• ACTION ITEM
Below is a listing from which only part is wanted; return exactly the lines from the one with "ATOM 201 N N" up to and including the one with "ATOM 210 N N".
#####
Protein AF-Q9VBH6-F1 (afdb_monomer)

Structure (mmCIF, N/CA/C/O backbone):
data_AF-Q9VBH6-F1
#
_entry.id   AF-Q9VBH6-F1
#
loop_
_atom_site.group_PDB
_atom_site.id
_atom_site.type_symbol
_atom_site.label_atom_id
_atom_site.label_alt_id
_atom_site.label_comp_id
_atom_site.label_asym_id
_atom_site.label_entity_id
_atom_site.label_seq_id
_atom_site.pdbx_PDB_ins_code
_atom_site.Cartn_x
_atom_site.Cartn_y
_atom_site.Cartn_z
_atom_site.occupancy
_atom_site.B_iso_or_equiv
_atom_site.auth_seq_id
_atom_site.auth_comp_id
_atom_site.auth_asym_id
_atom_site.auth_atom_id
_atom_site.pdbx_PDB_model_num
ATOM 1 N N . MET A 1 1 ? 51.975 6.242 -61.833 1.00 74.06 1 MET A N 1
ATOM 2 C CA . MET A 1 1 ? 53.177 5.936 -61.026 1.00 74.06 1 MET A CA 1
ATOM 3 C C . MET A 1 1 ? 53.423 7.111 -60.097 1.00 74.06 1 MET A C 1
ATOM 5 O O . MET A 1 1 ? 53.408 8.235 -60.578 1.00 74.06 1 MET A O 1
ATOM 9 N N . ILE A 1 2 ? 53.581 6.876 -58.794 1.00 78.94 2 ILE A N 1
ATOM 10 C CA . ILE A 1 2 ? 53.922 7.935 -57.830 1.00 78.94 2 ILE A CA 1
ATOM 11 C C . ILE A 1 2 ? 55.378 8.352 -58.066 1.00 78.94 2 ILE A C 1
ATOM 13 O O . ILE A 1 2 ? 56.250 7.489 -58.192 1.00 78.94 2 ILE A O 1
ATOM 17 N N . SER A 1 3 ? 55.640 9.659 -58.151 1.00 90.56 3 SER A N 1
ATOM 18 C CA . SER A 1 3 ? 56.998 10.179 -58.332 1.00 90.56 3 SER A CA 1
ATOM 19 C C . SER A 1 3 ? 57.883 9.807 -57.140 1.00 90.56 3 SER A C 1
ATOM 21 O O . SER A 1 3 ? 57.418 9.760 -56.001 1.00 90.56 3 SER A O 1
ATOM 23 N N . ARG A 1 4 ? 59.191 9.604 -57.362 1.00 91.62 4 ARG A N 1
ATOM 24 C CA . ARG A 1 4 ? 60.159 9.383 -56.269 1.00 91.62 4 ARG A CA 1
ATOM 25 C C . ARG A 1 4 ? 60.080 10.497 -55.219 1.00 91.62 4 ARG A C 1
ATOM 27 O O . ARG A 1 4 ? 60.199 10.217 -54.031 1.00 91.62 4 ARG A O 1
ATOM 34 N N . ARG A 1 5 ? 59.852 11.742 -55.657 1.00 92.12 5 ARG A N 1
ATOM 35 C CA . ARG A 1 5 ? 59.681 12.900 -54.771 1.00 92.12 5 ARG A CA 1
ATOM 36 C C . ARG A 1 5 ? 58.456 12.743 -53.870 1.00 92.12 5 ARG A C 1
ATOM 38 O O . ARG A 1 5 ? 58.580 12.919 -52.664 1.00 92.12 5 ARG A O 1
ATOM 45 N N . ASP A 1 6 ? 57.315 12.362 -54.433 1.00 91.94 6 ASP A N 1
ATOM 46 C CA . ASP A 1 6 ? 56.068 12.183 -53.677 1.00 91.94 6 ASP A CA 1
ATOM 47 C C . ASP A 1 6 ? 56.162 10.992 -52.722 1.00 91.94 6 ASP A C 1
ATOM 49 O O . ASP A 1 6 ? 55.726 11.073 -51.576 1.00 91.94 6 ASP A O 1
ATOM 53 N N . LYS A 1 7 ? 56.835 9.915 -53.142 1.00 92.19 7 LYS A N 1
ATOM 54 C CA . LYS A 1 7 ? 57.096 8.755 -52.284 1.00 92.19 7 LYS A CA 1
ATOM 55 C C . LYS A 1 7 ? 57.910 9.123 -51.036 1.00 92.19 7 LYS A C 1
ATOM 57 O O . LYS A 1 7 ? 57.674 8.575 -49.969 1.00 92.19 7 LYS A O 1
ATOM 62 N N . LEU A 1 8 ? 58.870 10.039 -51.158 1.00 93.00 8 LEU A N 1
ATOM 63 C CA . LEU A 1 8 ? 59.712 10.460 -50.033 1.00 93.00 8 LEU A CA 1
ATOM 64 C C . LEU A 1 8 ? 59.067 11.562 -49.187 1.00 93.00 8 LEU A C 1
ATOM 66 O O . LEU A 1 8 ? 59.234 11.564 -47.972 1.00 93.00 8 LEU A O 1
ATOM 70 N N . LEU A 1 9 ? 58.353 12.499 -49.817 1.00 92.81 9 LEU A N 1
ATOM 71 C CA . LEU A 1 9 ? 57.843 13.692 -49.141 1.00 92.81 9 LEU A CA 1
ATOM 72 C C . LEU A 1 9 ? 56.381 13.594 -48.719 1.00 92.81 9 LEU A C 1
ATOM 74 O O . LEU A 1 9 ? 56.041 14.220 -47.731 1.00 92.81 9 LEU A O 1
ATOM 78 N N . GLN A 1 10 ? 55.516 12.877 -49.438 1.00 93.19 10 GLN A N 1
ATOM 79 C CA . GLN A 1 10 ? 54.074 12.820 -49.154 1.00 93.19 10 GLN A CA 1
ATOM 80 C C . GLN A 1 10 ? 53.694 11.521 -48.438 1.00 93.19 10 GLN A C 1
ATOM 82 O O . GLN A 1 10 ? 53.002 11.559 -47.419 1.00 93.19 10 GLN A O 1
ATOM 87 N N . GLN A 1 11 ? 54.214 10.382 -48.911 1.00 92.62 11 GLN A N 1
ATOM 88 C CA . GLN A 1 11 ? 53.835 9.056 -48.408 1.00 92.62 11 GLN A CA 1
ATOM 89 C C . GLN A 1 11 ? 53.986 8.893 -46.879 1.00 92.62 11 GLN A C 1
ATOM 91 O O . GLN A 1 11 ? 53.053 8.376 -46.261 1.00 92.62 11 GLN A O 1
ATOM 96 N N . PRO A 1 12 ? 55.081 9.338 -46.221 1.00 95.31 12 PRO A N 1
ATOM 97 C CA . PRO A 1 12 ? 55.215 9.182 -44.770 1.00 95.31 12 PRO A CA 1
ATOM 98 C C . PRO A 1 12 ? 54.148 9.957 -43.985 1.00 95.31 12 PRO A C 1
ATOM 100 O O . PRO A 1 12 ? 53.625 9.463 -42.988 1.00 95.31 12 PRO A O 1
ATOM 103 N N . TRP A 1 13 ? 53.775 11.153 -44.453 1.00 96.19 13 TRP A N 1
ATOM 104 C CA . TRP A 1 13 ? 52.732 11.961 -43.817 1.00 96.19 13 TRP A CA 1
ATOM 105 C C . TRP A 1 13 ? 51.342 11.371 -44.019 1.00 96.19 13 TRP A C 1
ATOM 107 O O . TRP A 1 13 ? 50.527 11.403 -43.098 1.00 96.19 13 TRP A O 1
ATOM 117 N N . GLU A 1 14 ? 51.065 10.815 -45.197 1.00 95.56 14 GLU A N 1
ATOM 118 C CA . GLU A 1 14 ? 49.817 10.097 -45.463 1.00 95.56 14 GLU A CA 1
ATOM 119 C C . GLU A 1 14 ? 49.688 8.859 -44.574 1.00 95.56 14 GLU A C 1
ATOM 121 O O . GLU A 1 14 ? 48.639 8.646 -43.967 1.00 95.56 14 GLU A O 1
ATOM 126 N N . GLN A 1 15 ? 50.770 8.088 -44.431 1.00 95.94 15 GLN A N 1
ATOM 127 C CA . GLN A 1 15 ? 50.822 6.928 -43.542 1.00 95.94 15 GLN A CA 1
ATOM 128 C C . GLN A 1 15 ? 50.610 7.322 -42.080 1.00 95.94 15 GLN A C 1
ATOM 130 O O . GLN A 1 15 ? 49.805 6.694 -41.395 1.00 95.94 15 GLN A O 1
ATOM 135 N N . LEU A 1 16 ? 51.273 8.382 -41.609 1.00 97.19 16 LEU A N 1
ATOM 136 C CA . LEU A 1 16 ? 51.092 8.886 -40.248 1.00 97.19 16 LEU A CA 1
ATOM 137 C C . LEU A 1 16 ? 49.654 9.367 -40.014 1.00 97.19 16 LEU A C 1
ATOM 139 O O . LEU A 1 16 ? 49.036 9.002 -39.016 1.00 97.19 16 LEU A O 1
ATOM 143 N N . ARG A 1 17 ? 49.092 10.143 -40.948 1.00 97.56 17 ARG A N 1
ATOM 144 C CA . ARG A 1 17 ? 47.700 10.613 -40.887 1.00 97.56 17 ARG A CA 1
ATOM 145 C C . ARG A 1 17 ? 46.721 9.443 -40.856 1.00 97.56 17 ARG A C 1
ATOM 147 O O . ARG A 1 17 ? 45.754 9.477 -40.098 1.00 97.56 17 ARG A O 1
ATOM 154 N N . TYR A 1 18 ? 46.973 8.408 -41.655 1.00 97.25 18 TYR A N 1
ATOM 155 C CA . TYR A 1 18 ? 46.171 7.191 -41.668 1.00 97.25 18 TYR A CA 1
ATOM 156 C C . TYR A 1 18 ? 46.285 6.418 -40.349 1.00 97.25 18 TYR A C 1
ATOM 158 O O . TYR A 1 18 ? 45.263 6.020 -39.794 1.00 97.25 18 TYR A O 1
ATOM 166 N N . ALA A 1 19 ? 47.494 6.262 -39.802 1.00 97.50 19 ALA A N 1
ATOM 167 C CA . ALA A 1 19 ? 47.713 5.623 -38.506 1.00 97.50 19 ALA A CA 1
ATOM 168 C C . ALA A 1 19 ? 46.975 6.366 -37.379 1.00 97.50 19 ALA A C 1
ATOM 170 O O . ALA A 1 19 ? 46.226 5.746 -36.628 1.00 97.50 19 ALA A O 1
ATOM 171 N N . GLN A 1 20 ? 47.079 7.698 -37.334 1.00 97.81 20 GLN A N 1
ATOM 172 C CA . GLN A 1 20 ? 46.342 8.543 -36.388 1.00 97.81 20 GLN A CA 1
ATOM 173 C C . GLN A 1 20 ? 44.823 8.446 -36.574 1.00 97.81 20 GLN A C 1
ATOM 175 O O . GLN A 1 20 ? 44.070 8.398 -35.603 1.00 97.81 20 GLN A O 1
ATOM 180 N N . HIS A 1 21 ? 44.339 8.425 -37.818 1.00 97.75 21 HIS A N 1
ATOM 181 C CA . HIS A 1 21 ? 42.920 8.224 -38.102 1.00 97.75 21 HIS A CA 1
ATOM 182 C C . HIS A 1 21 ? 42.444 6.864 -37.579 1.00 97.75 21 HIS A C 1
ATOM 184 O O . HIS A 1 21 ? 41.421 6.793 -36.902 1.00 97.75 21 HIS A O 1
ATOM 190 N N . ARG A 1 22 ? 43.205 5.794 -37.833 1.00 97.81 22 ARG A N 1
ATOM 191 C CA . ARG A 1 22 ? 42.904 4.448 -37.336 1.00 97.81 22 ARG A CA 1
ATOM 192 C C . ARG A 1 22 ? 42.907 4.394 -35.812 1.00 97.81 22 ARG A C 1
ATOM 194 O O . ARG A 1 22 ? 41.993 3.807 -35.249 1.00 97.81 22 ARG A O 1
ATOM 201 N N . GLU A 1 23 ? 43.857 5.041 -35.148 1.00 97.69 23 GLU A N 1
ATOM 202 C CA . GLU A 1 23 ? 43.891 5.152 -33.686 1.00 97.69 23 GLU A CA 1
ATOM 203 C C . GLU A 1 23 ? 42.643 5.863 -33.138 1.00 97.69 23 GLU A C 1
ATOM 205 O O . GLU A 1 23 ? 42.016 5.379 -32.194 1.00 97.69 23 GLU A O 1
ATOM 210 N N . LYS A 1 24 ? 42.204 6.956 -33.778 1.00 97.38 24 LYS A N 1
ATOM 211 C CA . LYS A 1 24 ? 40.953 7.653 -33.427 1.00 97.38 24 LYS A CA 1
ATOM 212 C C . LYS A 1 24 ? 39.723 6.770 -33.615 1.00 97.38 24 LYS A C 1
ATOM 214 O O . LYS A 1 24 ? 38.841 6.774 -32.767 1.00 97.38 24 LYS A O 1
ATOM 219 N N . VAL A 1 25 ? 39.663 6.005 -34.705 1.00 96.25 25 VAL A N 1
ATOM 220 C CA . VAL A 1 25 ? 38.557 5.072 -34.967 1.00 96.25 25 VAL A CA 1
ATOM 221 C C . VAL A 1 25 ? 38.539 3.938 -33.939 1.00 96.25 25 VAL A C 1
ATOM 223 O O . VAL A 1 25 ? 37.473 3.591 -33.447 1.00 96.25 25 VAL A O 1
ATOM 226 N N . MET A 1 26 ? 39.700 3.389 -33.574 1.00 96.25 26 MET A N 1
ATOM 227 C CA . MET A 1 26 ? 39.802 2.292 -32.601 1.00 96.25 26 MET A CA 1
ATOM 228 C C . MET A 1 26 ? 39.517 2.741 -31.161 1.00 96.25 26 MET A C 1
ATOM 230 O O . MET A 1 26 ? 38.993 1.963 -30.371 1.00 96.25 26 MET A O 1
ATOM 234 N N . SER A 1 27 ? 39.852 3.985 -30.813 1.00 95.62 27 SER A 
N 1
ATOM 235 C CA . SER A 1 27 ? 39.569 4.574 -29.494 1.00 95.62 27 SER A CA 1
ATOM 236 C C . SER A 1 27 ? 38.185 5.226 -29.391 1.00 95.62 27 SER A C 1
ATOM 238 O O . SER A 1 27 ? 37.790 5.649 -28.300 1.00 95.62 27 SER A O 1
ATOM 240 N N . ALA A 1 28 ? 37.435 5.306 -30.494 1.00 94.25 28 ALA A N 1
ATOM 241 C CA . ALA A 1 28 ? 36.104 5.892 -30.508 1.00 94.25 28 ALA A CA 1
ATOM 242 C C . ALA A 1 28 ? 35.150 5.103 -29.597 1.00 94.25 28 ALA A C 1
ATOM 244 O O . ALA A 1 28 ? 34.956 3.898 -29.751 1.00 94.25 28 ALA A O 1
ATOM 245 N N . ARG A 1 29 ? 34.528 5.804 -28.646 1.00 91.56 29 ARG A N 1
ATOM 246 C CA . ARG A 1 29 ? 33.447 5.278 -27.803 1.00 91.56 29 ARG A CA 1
#####
• TASK SOLUTION
ATOM 201 N N . GLU A 1 23 ? 43.857 5.041 -35.148 1.00 97.69 23 GLU A N 1
ATOM 202 C CA . GLU A 1 23 ? 43.891 5.152 -33.686 1.00 97.69 23 GLU A CA 1
ATOM 203 C C . GLU A 1 23 ? 42.643 5.863 -33.138 1.00 97.69 23 GLU A C 1
ATOM 205 O O . GLU A 1 23 ? 42.016 5.379 -32.194 1.00 97.69 23 GLU A O 1
ATOM 210 N N . LYS A 1 24 ? 42.204 6.956 -33.778 1.00 97.38 24 LYS A N 1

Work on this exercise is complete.